■ **Task inputs**

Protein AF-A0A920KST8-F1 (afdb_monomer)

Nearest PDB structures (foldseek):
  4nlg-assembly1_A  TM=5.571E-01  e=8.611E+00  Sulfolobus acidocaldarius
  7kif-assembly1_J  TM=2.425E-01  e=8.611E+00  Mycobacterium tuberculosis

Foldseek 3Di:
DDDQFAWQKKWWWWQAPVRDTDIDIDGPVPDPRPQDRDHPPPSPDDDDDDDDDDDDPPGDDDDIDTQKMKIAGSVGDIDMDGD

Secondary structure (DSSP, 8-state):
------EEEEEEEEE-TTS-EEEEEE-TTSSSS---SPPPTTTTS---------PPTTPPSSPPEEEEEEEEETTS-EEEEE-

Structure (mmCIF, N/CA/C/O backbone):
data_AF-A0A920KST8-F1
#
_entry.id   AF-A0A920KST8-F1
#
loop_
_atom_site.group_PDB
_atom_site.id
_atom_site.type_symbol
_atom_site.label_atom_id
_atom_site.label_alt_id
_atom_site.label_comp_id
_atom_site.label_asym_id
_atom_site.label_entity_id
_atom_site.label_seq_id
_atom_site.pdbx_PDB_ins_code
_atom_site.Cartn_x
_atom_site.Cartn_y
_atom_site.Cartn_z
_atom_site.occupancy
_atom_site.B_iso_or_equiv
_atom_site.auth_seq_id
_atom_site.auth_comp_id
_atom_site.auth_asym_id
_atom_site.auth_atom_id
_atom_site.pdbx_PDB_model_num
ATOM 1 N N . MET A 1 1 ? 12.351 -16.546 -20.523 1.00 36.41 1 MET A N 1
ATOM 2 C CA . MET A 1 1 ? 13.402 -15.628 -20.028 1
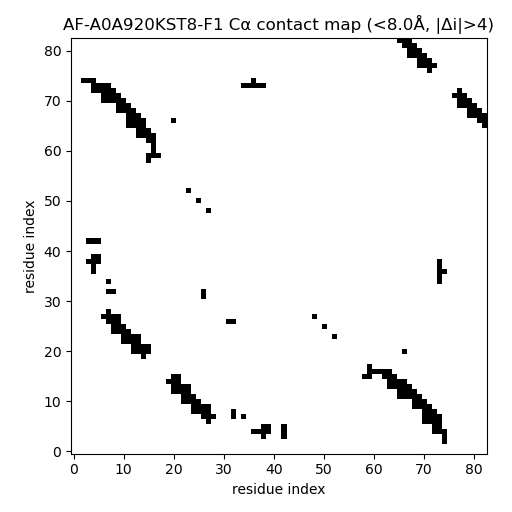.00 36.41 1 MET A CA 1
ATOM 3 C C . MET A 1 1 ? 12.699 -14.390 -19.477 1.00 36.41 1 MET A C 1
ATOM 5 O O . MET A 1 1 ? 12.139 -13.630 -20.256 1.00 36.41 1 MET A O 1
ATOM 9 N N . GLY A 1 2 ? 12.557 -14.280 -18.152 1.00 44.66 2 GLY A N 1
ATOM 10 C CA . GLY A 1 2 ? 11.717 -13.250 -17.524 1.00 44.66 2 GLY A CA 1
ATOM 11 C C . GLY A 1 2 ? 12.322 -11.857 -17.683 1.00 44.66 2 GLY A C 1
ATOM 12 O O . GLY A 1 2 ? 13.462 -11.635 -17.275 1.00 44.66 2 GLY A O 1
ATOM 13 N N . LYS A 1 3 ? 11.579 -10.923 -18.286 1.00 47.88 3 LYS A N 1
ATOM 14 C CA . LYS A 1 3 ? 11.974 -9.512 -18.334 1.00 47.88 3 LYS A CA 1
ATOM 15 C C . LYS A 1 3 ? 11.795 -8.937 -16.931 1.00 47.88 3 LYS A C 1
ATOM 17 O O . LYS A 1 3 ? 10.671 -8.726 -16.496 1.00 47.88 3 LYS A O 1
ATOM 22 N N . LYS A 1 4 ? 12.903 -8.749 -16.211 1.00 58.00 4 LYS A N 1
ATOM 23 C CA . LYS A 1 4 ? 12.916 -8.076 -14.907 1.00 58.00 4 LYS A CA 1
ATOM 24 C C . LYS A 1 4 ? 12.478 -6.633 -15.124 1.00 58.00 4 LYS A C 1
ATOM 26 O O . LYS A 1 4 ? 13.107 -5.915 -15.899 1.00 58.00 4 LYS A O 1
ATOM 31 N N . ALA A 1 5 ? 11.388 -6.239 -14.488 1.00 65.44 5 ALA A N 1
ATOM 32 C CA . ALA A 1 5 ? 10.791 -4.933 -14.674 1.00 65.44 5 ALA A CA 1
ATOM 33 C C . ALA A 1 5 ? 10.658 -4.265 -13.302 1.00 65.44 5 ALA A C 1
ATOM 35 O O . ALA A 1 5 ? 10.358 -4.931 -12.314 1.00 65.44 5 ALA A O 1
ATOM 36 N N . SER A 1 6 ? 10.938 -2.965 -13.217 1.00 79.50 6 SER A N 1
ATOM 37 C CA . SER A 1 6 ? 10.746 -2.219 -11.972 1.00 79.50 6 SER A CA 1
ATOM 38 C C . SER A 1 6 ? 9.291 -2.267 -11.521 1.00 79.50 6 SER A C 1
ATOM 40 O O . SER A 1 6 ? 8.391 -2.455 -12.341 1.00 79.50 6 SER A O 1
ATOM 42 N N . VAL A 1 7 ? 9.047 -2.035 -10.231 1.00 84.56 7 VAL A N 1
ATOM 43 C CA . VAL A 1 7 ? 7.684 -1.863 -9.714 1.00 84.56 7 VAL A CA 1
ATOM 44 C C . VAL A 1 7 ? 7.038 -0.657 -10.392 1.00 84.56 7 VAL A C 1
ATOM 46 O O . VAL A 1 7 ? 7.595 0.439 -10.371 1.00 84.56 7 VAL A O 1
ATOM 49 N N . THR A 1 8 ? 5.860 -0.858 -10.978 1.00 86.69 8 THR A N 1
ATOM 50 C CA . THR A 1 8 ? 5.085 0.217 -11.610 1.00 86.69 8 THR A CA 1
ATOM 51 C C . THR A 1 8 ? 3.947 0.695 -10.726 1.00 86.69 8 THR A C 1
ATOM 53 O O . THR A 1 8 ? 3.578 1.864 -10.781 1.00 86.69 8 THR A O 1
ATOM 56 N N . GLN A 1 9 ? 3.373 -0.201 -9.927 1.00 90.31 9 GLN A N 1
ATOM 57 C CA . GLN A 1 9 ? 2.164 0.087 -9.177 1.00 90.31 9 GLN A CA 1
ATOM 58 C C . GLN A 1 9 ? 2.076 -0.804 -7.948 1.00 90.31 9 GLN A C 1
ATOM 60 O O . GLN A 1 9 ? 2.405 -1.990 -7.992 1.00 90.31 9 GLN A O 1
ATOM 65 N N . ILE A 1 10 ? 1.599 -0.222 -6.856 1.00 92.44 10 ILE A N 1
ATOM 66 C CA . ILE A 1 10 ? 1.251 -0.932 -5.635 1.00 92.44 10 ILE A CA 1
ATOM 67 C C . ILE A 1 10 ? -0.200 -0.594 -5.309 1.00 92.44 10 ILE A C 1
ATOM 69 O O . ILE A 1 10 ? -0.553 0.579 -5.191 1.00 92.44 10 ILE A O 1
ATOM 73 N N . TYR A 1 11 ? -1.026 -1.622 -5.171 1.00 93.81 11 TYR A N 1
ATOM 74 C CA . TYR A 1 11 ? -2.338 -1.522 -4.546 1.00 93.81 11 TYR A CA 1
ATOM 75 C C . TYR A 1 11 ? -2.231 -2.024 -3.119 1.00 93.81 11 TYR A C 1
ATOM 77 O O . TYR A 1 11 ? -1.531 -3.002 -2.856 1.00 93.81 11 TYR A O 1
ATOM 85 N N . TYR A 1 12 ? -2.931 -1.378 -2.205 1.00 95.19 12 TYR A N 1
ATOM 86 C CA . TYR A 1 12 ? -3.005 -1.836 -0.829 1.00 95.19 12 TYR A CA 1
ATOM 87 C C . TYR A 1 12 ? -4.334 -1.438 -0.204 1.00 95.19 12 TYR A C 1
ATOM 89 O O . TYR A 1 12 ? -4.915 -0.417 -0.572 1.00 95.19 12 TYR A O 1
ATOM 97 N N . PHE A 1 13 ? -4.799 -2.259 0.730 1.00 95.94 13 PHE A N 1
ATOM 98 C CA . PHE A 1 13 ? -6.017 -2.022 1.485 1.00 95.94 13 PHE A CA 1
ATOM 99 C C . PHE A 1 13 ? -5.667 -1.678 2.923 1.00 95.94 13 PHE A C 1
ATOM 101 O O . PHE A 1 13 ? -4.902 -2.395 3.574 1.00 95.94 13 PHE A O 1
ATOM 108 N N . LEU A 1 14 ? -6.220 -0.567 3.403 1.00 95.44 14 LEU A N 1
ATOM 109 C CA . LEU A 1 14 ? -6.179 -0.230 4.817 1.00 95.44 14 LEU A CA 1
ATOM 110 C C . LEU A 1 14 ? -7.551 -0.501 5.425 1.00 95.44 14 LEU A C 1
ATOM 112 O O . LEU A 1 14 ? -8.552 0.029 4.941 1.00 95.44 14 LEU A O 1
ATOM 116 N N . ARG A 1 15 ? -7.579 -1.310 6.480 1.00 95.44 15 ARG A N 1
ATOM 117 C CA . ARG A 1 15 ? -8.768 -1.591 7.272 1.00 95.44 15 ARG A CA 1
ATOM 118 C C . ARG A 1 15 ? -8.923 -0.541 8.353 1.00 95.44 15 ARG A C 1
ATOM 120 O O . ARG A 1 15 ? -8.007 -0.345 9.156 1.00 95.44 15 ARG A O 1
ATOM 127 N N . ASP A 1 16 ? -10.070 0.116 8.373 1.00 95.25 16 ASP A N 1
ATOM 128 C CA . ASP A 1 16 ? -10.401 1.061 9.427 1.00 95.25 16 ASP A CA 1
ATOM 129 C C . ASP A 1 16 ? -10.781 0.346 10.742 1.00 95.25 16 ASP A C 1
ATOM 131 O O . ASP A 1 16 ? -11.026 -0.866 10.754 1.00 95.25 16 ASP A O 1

■ **What is expected**
Wherever the line holding "ATOM 73 N N" falls in the entries above, copy exactly from it through the line holding "ATOM 128 C CA", inclusive, and add nothing.

■ **Reply to the task**
ATOM 73 N N . TYR A 1 11 ? -1.026 -1.622 -5.171 1.00 93.81 11 TYR A N 1
ATOM 74 C CA . TYR A 1 11 ? -2.338 -1.522 -4.546 1.00 93.81 11 TYR A CA 1
ATOM 75 C C . TYR A 1 11 ? -2.231 -2.024 -3.119 1.00 93.81 11 TYR A C 1
ATOM 77 O O . TYR A 1 11 ? -1.531 -3.002 -2.856 1.00 93.81 11 TYR A O 1
ATOM 85 N N . TYR A 1 12 ? -2.931 -1.378 -2.205 1.00 95.19 12 TYR A N 1
ATOM 86 C CA . TYR A 1 12 ? -3.005 -1.836 -0.829 1.00 95.19 12 TYR A CA 1
ATOM 87 C C . TYR A 1 12 ? -4.334 -1.438 -0.204 1.00 95.19 12 TYR A C 1
ATOM 89 O O . TYR A 1 12 ? -4.915 -0.417 -0.572 1.00 95.19 12 TYR A O 1
ATOM 97 N N . PHE A 1 13 ? -4.799 -2.259 0.730 1.00 95.94 13 PHE A N 1
ATOM 98 C CA . PHE A 1 13 ? -6.017 -2.022 1.485 1.00 95.94 13 PHE A CA 1
ATOM 99 C C . PHE A 1 13 ? -5.667 -1.678 2.923 1.00 95.94 13 PHE A C 1
ATOM 101 O O . PHE A 1 13 ? -4.902 -2.395 3.574 1.00 95.94 13 PHE A O 1
ATOM 108 N N . LEU A 1 14 ? -6.220 -0.567 3.403 1.00 95.44 14 LEU A N 1
ATOM 109 C CA . LEU A 1 14 ? -6.179 -0.230 4.817 1.00 95.44 14 LEU A CA 1
ATOM 110 C C . LEU A 1 14 ? -7.551 -0.501 5.425 1.00 95.44 14 LEU A C 1
ATOM 112 O O . LEU A 1 14 ? -8.552 0.029 4.941 1.00 95.44 14 LEU A O 1
ATOM 116 N N . ARG A 1 15 ? -7.579 -1.310 6.480 1.00 95.44 15 ARG A N 1
ATOM 117 C CA . ARG A 1 15 ? -8.768 -1.591 7.272 1.00 95.44 15 ARG A CA 1
ATOM 118 C C . ARG A 1 15 ? -8.923 -0.541 8.353 1.00 95.44 15 ARG A C 1
ATOM 120 O O . ARG A 1 15 ? -8.007 -0.345 9.156 1.00 95.44 15 ARG A O 1
ATOM 127 N N . ASP A 1 16 ? -10.070 0.116 8.373 1.00 95.25 16 ASP A N 1
ATOM 128 C CA . ASP A 1 16 ? -10.401 1.061 9.427 1.00 95.25 16 ASP A CA 1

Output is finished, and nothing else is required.